> **PROBLEM TO SOLVE**: Set down exactly the lines below between the line holding "ATOM 136 C CA" and the line holding "ATOM 179 O O", inclusive; no other line belongs in the answer.

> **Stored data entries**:
· · · ·
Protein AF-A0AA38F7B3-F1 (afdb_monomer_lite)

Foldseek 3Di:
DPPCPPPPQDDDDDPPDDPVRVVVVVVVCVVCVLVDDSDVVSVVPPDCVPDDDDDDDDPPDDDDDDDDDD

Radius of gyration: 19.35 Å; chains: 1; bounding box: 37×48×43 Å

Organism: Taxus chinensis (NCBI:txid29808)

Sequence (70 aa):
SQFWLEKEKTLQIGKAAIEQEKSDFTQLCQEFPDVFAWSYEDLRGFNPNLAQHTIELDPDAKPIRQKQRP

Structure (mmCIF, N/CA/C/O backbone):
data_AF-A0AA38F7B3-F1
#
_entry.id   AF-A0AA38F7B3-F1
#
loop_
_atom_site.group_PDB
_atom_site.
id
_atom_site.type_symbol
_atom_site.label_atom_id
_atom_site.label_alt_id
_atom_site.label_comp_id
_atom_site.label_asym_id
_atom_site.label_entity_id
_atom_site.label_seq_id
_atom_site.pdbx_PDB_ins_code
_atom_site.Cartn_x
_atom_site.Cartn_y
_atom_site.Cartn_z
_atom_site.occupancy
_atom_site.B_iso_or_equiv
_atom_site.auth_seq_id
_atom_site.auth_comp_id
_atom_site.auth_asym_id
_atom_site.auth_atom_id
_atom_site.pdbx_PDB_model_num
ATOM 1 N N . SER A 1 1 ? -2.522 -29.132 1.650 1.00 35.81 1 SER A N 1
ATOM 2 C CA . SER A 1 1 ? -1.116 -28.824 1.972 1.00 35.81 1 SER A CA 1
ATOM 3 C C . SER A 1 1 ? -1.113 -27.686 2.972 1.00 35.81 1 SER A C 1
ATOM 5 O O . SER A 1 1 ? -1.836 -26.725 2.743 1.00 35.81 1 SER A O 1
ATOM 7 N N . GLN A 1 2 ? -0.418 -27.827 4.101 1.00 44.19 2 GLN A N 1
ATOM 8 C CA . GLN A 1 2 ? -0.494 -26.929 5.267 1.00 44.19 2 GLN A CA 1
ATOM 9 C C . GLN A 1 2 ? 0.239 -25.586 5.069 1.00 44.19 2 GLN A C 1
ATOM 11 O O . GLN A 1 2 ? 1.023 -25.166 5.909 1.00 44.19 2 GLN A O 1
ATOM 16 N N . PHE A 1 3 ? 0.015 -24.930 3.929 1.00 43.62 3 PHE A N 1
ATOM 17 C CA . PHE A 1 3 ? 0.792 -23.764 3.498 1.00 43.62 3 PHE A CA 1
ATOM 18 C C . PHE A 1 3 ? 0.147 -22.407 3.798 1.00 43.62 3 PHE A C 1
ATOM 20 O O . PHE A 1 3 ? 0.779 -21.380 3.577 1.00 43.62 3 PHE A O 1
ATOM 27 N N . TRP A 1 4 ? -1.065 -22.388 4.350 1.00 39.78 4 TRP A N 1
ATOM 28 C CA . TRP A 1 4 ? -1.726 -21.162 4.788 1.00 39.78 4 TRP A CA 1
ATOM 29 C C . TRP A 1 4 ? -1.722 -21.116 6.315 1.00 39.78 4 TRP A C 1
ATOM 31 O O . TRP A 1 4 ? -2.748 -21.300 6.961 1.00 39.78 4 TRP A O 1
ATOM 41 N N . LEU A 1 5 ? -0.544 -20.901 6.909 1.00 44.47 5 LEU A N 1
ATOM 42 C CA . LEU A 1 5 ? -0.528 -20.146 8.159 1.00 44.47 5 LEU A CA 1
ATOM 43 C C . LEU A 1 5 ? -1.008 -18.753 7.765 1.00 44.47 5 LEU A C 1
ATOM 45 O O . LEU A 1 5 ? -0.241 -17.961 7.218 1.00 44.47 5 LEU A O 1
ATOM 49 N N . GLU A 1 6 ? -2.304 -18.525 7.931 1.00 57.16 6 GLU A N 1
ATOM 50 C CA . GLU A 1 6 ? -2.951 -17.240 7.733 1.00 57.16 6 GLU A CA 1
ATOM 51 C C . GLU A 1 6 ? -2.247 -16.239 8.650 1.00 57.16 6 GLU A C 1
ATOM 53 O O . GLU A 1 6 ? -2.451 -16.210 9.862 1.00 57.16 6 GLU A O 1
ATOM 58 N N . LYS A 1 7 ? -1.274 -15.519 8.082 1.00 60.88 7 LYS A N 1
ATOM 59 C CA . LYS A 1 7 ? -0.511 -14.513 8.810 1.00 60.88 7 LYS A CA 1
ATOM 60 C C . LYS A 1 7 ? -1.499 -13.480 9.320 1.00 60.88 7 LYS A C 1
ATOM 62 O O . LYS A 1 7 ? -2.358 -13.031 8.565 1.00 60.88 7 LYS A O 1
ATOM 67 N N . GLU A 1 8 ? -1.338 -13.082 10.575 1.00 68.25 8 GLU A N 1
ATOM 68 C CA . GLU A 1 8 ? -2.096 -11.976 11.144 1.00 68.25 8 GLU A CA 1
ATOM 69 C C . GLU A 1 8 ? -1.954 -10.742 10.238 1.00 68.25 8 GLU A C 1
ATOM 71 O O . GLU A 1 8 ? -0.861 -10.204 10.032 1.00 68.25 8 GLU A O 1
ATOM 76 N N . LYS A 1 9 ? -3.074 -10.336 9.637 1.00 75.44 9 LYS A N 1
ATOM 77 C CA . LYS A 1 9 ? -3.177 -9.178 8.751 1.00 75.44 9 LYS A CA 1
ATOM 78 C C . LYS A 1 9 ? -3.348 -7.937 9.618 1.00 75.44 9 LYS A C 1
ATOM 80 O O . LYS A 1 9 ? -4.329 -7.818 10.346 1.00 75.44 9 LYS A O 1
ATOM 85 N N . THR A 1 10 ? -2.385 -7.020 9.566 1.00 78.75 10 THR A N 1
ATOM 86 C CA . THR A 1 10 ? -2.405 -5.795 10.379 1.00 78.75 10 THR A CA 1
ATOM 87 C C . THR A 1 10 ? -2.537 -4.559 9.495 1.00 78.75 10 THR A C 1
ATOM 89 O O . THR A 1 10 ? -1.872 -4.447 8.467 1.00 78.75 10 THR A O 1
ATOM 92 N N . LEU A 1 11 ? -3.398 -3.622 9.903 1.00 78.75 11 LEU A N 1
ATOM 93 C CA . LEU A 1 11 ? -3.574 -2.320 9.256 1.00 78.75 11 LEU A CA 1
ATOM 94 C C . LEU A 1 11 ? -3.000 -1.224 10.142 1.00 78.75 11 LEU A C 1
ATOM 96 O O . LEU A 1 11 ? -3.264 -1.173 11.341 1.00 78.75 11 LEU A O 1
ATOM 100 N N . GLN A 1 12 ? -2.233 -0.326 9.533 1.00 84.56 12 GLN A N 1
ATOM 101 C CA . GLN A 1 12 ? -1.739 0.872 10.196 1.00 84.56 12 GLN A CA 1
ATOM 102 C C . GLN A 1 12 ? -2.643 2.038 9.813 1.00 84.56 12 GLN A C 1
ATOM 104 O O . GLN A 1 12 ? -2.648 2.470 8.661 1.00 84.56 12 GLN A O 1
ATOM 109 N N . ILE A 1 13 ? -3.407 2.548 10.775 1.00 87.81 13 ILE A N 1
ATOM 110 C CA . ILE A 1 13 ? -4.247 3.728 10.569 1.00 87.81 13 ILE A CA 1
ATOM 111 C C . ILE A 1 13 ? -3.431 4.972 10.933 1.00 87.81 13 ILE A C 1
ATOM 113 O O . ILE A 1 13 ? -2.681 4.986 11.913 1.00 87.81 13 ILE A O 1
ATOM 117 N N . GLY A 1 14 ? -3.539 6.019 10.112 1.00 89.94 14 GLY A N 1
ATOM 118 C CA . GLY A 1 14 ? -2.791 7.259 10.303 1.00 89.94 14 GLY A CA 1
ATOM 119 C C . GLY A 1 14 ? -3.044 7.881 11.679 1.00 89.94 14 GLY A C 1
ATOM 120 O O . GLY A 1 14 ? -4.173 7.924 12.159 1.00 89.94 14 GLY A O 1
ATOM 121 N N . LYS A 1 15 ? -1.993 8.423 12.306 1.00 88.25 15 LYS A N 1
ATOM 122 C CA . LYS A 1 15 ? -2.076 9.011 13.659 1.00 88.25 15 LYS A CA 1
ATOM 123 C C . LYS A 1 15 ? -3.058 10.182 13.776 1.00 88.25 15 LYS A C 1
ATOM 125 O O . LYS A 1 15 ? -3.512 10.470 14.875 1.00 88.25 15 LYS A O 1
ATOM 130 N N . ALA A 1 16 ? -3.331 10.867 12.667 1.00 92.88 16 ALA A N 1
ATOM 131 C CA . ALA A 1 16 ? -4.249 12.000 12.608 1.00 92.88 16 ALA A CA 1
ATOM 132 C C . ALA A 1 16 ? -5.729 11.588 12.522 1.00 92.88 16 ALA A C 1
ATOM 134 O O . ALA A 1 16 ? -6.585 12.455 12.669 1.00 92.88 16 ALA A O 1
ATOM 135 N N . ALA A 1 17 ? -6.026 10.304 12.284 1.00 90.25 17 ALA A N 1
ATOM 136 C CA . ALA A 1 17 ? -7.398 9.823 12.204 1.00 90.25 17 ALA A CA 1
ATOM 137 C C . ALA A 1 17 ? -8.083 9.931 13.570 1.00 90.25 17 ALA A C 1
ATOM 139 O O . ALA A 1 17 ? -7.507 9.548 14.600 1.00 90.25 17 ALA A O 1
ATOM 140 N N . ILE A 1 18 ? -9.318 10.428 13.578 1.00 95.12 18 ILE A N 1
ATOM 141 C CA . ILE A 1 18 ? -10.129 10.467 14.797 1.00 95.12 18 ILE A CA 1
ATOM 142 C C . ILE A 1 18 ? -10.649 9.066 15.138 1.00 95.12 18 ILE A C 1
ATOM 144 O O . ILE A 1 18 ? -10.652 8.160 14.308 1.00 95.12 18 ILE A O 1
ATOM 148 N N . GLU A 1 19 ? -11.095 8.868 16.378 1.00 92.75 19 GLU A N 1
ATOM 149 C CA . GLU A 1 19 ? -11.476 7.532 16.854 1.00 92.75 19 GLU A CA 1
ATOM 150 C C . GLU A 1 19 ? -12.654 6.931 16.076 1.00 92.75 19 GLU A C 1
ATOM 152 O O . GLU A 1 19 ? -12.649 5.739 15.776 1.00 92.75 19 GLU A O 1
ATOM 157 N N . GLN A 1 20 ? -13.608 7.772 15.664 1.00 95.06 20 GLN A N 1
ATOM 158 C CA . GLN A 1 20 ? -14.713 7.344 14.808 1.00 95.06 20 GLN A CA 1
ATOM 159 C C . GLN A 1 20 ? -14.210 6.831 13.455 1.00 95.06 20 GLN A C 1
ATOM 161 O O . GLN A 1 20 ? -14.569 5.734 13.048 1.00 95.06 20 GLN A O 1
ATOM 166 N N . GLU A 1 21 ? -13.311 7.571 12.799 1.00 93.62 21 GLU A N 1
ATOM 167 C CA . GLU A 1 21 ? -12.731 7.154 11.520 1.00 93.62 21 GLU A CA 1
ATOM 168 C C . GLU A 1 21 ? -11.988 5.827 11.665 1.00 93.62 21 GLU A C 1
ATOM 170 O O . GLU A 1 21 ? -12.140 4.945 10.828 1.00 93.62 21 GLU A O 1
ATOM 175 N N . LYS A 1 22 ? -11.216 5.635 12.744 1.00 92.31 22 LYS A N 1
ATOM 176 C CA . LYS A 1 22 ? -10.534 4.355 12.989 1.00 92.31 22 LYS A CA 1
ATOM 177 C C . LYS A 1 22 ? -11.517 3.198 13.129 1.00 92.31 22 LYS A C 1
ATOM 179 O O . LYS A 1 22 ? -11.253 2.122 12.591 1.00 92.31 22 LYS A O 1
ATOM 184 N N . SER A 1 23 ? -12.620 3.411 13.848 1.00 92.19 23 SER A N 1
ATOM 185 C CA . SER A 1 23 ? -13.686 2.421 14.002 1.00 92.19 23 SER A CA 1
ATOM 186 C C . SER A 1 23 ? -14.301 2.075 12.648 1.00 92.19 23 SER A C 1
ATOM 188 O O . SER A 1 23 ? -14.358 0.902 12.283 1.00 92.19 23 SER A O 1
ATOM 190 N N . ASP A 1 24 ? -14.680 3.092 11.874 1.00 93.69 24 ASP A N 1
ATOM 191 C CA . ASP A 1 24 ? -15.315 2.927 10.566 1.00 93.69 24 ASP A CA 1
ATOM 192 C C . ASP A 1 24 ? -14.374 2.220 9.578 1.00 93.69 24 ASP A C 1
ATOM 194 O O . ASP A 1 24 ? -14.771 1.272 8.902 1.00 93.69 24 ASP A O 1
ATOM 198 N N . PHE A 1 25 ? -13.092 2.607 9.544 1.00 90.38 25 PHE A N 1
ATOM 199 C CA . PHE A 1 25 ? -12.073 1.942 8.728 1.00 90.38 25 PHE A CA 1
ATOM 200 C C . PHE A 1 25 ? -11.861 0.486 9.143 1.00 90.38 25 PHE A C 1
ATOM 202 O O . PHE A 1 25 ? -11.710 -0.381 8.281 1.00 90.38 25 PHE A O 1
· · · ·
> **YOUR RESPONSE**:
ATOM 136 C CA . ALA A 1 17 ? -7.398 9.823 12.204 1.00 90.25 17 ALA A CA 1
ATOM 137 C C . ALA A 1 17 ? -8.083 9.931 13.570 1.00 90.25 17 ALA A C 1
ATOM 139 O O . ALA A 1 17 ? -7.507 9.548 14.600 1.00 90.25 17 ALA A O 1
ATOM 140 N N . ILE A 1 18 ? -9.318 10.428 13.578 1.00 95.12 18 ILE A N 1
ATOM 141 C CA . ILE A 1 18 ? -10.129 10.467 14.797 1.00 95.12 18 ILE A CA 1
ATOM 142 C C . ILE A 1 18 ? -10.649 9.066 15.138 1.00 95.12 18 ILE A C 1
ATOM 144 O O . ILE A 1 18 ? -10.652 8.160 14.308 1.00 95.12 18 ILE A O 1
ATOM 148 N N . GLU A 1 19 ? -11.095 8.868 16.378 1.00 92.75 19 GLU A N 1
ATOM 149 C CA . GLU A 1 19 ? -11.476 7.532 16.854 1.00 92.75 19 GLU A CA 1
ATOM 150 C C . GLU A 1 19 ? -12.654 6.931 16.076 1.00 92.75 19 GLU A C 1
ATOM 152 O O . GLU A 1 19 ? -12.649 5.739 15.776 1.00 92.75 19 GLU A O 1
ATOM 157 N N . GLN A 1 20 ? -13.608 7.772 15.664 1.00 95.06 20 GLN A N 1
ATOM 158 C CA . GLN A 1 20 ? -14.713 7.344 14.808 1.00 95.06 20 GLN A CA 1
ATOM 159 C C . GLN A 1 20 ? -14.210 6.831 13.455 1.00 95.06 20 GLN A C 1
ATOM 161 O O . GLN A 1 20 ? -14.569 5.734 13.048 1.00 95.06 20 GLN A O 1
ATOM 166 N N . GLU A 1 21 ? -13.311 7.571 12.799 1.00 93.62 21 GLU A N 1
ATOM 167 C CA . GLU A 1 21 ? -12.731 7.154 11.520 1.00 93.62 21 GLU A CA 1
ATOM 168 C C . GLU A 1 21 ? -11.988 5.827 11.665 1.00 93.62 21 GLU A C 1
ATOM 170 O O . GLU A 1 21 ? -12.140 4.945 10.828 1.00 93.62 21 GLU A O 1
ATOM 175 N N . LYS A 1 22 ? -11.216 5.635 12.744 1.00 92.31 22 LYS A N 1
ATOM 176 C CA . LYS A 1 22 ? -10.534 4.355 12.989 1.00 92.31 22 LYS A CA 1
ATOM 177 C C . LYS A 1 22 ? -11.517 3.198 13.129 1.00 92.31 22 LYS A C 1
ATOM 179 O O . LYS A 1 22 ? -11.253 2.122 12.591 1.00 92.31 22 LYS A O 1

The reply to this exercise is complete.